(Dataset records)
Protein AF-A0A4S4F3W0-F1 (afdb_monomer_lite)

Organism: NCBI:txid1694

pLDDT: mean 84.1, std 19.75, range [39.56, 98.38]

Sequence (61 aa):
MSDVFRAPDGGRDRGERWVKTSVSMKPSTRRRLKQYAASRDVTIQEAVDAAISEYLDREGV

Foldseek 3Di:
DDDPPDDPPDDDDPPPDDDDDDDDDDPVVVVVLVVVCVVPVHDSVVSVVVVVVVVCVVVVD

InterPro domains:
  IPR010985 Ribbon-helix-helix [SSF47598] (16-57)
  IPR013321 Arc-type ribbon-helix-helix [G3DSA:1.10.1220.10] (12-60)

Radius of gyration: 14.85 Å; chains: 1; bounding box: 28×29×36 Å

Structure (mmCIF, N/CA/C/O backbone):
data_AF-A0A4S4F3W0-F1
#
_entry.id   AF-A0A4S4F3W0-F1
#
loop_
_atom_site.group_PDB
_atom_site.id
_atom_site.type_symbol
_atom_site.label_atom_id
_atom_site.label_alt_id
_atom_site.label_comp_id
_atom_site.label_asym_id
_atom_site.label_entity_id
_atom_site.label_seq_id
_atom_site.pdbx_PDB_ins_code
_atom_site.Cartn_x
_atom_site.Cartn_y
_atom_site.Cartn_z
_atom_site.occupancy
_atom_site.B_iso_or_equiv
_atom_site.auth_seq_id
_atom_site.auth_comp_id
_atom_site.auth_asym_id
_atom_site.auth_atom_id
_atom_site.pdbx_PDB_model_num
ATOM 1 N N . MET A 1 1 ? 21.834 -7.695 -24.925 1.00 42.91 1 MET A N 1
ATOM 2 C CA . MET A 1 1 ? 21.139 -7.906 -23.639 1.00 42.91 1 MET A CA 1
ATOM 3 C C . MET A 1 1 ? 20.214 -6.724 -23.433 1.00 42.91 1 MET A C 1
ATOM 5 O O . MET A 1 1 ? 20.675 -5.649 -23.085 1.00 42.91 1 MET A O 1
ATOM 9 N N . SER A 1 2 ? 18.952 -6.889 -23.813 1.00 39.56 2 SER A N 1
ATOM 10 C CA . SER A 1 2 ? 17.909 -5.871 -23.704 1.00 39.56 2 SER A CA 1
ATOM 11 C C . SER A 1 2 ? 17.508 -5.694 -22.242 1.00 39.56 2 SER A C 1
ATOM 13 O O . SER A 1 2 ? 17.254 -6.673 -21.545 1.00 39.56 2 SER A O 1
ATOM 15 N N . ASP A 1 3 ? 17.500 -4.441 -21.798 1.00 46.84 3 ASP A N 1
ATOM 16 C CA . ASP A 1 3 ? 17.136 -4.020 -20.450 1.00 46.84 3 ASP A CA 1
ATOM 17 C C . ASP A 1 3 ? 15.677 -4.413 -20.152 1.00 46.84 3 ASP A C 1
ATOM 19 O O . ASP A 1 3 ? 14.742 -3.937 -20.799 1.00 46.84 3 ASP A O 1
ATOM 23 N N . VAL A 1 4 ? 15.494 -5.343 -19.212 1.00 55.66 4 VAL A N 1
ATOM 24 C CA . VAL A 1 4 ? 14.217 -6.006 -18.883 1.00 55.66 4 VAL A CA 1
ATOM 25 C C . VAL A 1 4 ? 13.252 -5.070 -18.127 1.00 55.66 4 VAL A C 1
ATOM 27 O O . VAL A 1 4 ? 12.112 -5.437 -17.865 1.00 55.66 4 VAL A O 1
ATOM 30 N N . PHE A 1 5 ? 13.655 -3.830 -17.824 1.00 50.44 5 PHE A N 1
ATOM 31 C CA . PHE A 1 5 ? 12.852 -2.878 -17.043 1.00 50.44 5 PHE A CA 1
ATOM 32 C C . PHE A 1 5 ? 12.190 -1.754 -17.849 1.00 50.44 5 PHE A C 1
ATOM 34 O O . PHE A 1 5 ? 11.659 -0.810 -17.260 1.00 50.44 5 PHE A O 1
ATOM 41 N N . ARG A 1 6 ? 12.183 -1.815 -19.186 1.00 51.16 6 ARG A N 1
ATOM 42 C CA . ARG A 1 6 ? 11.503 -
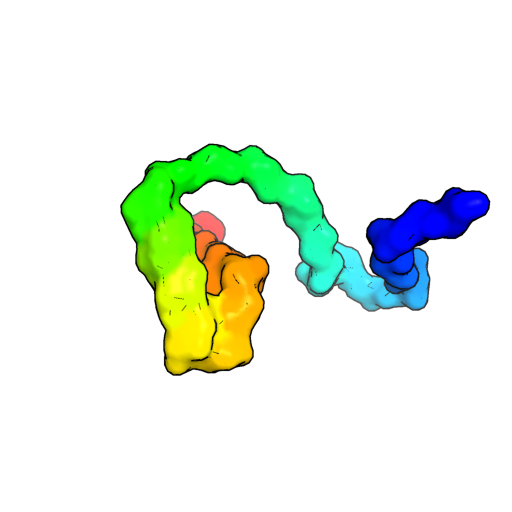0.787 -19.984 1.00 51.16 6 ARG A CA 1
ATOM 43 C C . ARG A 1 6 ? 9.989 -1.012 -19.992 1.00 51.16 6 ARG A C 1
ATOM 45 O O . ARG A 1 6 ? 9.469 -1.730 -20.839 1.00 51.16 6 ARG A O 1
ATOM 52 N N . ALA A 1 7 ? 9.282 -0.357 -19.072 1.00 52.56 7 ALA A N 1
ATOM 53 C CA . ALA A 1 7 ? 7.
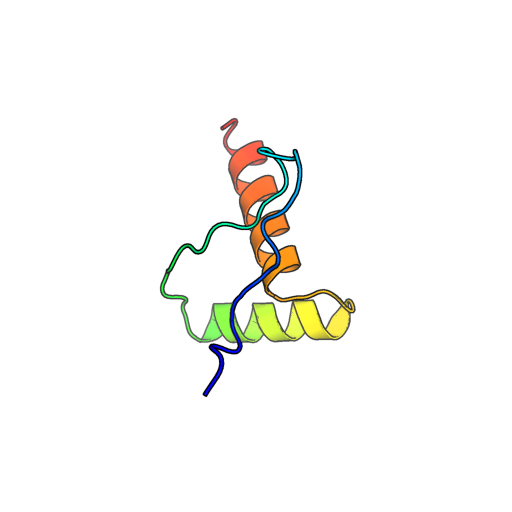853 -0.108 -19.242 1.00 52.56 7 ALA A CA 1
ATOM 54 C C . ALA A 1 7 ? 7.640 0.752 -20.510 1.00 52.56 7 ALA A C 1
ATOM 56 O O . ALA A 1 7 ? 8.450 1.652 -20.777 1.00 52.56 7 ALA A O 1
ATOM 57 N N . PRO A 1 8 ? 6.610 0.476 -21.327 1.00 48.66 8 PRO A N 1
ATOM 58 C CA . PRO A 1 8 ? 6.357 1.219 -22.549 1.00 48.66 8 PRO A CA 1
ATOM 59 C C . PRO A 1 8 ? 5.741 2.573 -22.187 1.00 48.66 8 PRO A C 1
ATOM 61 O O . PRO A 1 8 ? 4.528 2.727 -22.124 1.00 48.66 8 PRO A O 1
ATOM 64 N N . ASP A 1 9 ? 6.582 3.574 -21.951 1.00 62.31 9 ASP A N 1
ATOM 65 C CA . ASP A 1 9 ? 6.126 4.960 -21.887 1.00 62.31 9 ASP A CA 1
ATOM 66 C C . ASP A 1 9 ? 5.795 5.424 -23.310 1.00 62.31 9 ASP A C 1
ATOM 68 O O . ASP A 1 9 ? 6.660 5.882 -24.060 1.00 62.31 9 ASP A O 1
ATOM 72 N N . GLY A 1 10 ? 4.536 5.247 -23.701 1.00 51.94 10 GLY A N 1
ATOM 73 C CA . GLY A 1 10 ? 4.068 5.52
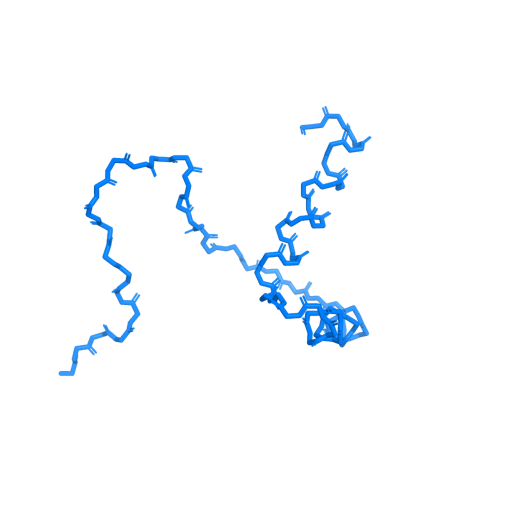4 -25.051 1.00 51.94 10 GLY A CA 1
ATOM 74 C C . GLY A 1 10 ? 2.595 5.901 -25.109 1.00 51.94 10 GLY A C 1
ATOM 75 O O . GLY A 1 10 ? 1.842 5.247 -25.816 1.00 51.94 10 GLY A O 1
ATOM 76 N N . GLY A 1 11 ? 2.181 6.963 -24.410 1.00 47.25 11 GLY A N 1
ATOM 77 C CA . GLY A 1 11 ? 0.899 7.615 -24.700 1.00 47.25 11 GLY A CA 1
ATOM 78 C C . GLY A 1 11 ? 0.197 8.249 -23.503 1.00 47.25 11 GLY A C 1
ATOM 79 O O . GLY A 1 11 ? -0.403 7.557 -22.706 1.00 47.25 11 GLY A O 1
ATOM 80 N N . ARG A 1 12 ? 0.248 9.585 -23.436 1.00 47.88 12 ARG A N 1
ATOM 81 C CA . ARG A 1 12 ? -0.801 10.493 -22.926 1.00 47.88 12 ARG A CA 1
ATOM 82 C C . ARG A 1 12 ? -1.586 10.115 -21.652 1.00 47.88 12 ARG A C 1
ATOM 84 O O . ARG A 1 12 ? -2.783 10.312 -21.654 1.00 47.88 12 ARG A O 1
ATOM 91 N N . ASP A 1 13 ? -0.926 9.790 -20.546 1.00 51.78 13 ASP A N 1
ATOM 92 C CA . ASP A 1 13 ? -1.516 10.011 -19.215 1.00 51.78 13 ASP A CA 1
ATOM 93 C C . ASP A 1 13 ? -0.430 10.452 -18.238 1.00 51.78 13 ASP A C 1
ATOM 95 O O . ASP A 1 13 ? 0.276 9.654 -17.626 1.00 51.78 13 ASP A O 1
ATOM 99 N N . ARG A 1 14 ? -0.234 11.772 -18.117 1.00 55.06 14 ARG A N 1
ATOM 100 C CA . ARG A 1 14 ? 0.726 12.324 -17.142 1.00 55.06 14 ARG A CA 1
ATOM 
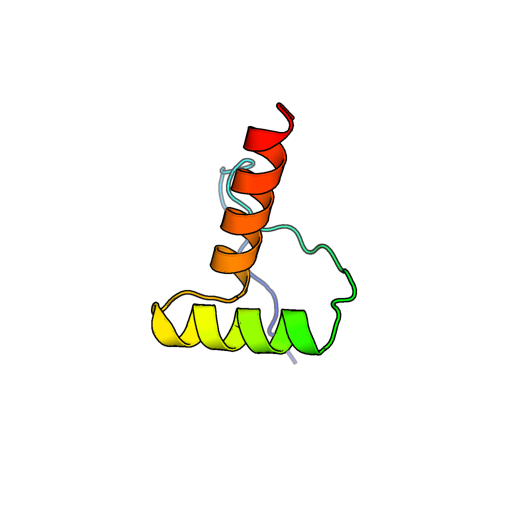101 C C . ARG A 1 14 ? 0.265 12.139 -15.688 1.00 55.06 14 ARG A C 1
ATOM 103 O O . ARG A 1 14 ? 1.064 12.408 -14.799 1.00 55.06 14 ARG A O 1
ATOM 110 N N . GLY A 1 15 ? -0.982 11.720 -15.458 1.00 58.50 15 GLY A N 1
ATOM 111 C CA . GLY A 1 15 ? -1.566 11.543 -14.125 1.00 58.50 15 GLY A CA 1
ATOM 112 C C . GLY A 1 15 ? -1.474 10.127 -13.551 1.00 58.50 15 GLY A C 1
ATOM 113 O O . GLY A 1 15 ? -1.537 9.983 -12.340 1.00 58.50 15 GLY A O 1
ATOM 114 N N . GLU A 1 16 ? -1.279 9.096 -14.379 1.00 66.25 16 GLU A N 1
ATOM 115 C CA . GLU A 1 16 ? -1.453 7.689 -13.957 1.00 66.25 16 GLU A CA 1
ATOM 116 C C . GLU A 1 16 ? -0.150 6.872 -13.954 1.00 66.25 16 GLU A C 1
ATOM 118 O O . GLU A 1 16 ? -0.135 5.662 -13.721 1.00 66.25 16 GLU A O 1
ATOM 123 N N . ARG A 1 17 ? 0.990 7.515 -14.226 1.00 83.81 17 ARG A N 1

#### To do:
From the records above, transcribe only the stretch from the line with "ATOM 19 O O" through the line with "ATOM 56 O O", keeping both ends. Omit pictures.

#### Expected output:
ATOM 19 O O . ASP A 1 3 ? 14.742 -3.937 -20.799 1.00 46.84 3 ASP A O 1
ATOM 23 N N . VAL A 1 4 ? 15.494 -5.343 -19.212 1.00 55.66 4 VAL A N 1
ATOM 24 C CA . VAL A 1 4 ? 14.217 -6.006 -18.883 1.00 55.66 4 VAL A CA 1
ATOM 25 C C . VAL A 1 4 ? 13.252 -5.070 -18.127 1.00 55.66 4 VAL A C 1
ATOM 27 O O . VAL A 1 4 ? 12.112 -5.437 -17.865 1.00 55.66 4 VAL A O 1
ATOM 30 N N . PHE A 1 5 ? 13.655 -3.830 -17.824 1.00 50.44 5 PHE A N 1
ATOM 31 C CA . PHE A 1 5 ? 12.852 -2.878 -17.043 1.00 50.44 5 PHE A CA 1
ATOM 32 C C . PHE A 1 5 ? 12.190 -1.754 -17.849 1.00 50.44 5 PHE A C 1
ATOM 34 O O . PHE A 1 5 ? 11.659 -0.810 -17.260 1.00 50.44 5 PHE A O 1
ATOM 41 N N . ARG A 1 6 ? 12.183 -1.815 -19.186 1.00 51.16 6 ARG A N 1
ATOM 42 C CA . ARG A 1 6 ? 11.503 -
0.787 -19.984 1.00 51.16 6 ARG A CA 1
ATOM 43 C C . ARG A 1 6 ? 9.989 -1.012 -19.992 1.00 51.16 6 ARG A C 1
ATOM 45 O O . ARG A 1 6 ? 9.469 -1.730 -20.839 1.00 51.16 6 ARG A O 1
ATOM 52 N N . ALA A 1 7 ? 9.282 -0.357 -19.072 1.00 52.56 7 ALA A N 1
ATOM 53 C CA . ALA A 1 7 ? 7.
853 -0.108 -19.242 1.00 52.56 7 ALA A CA 1
ATOM 54 C C . ALA A 1 7 ? 7.640 0.752 -20.510 1.00 52.56 7 ALA A C 1
ATOM 56 O O . ALA A 1 7 ? 8.450 1.652 -20.777 1.00 52.56 7 ALA A O 1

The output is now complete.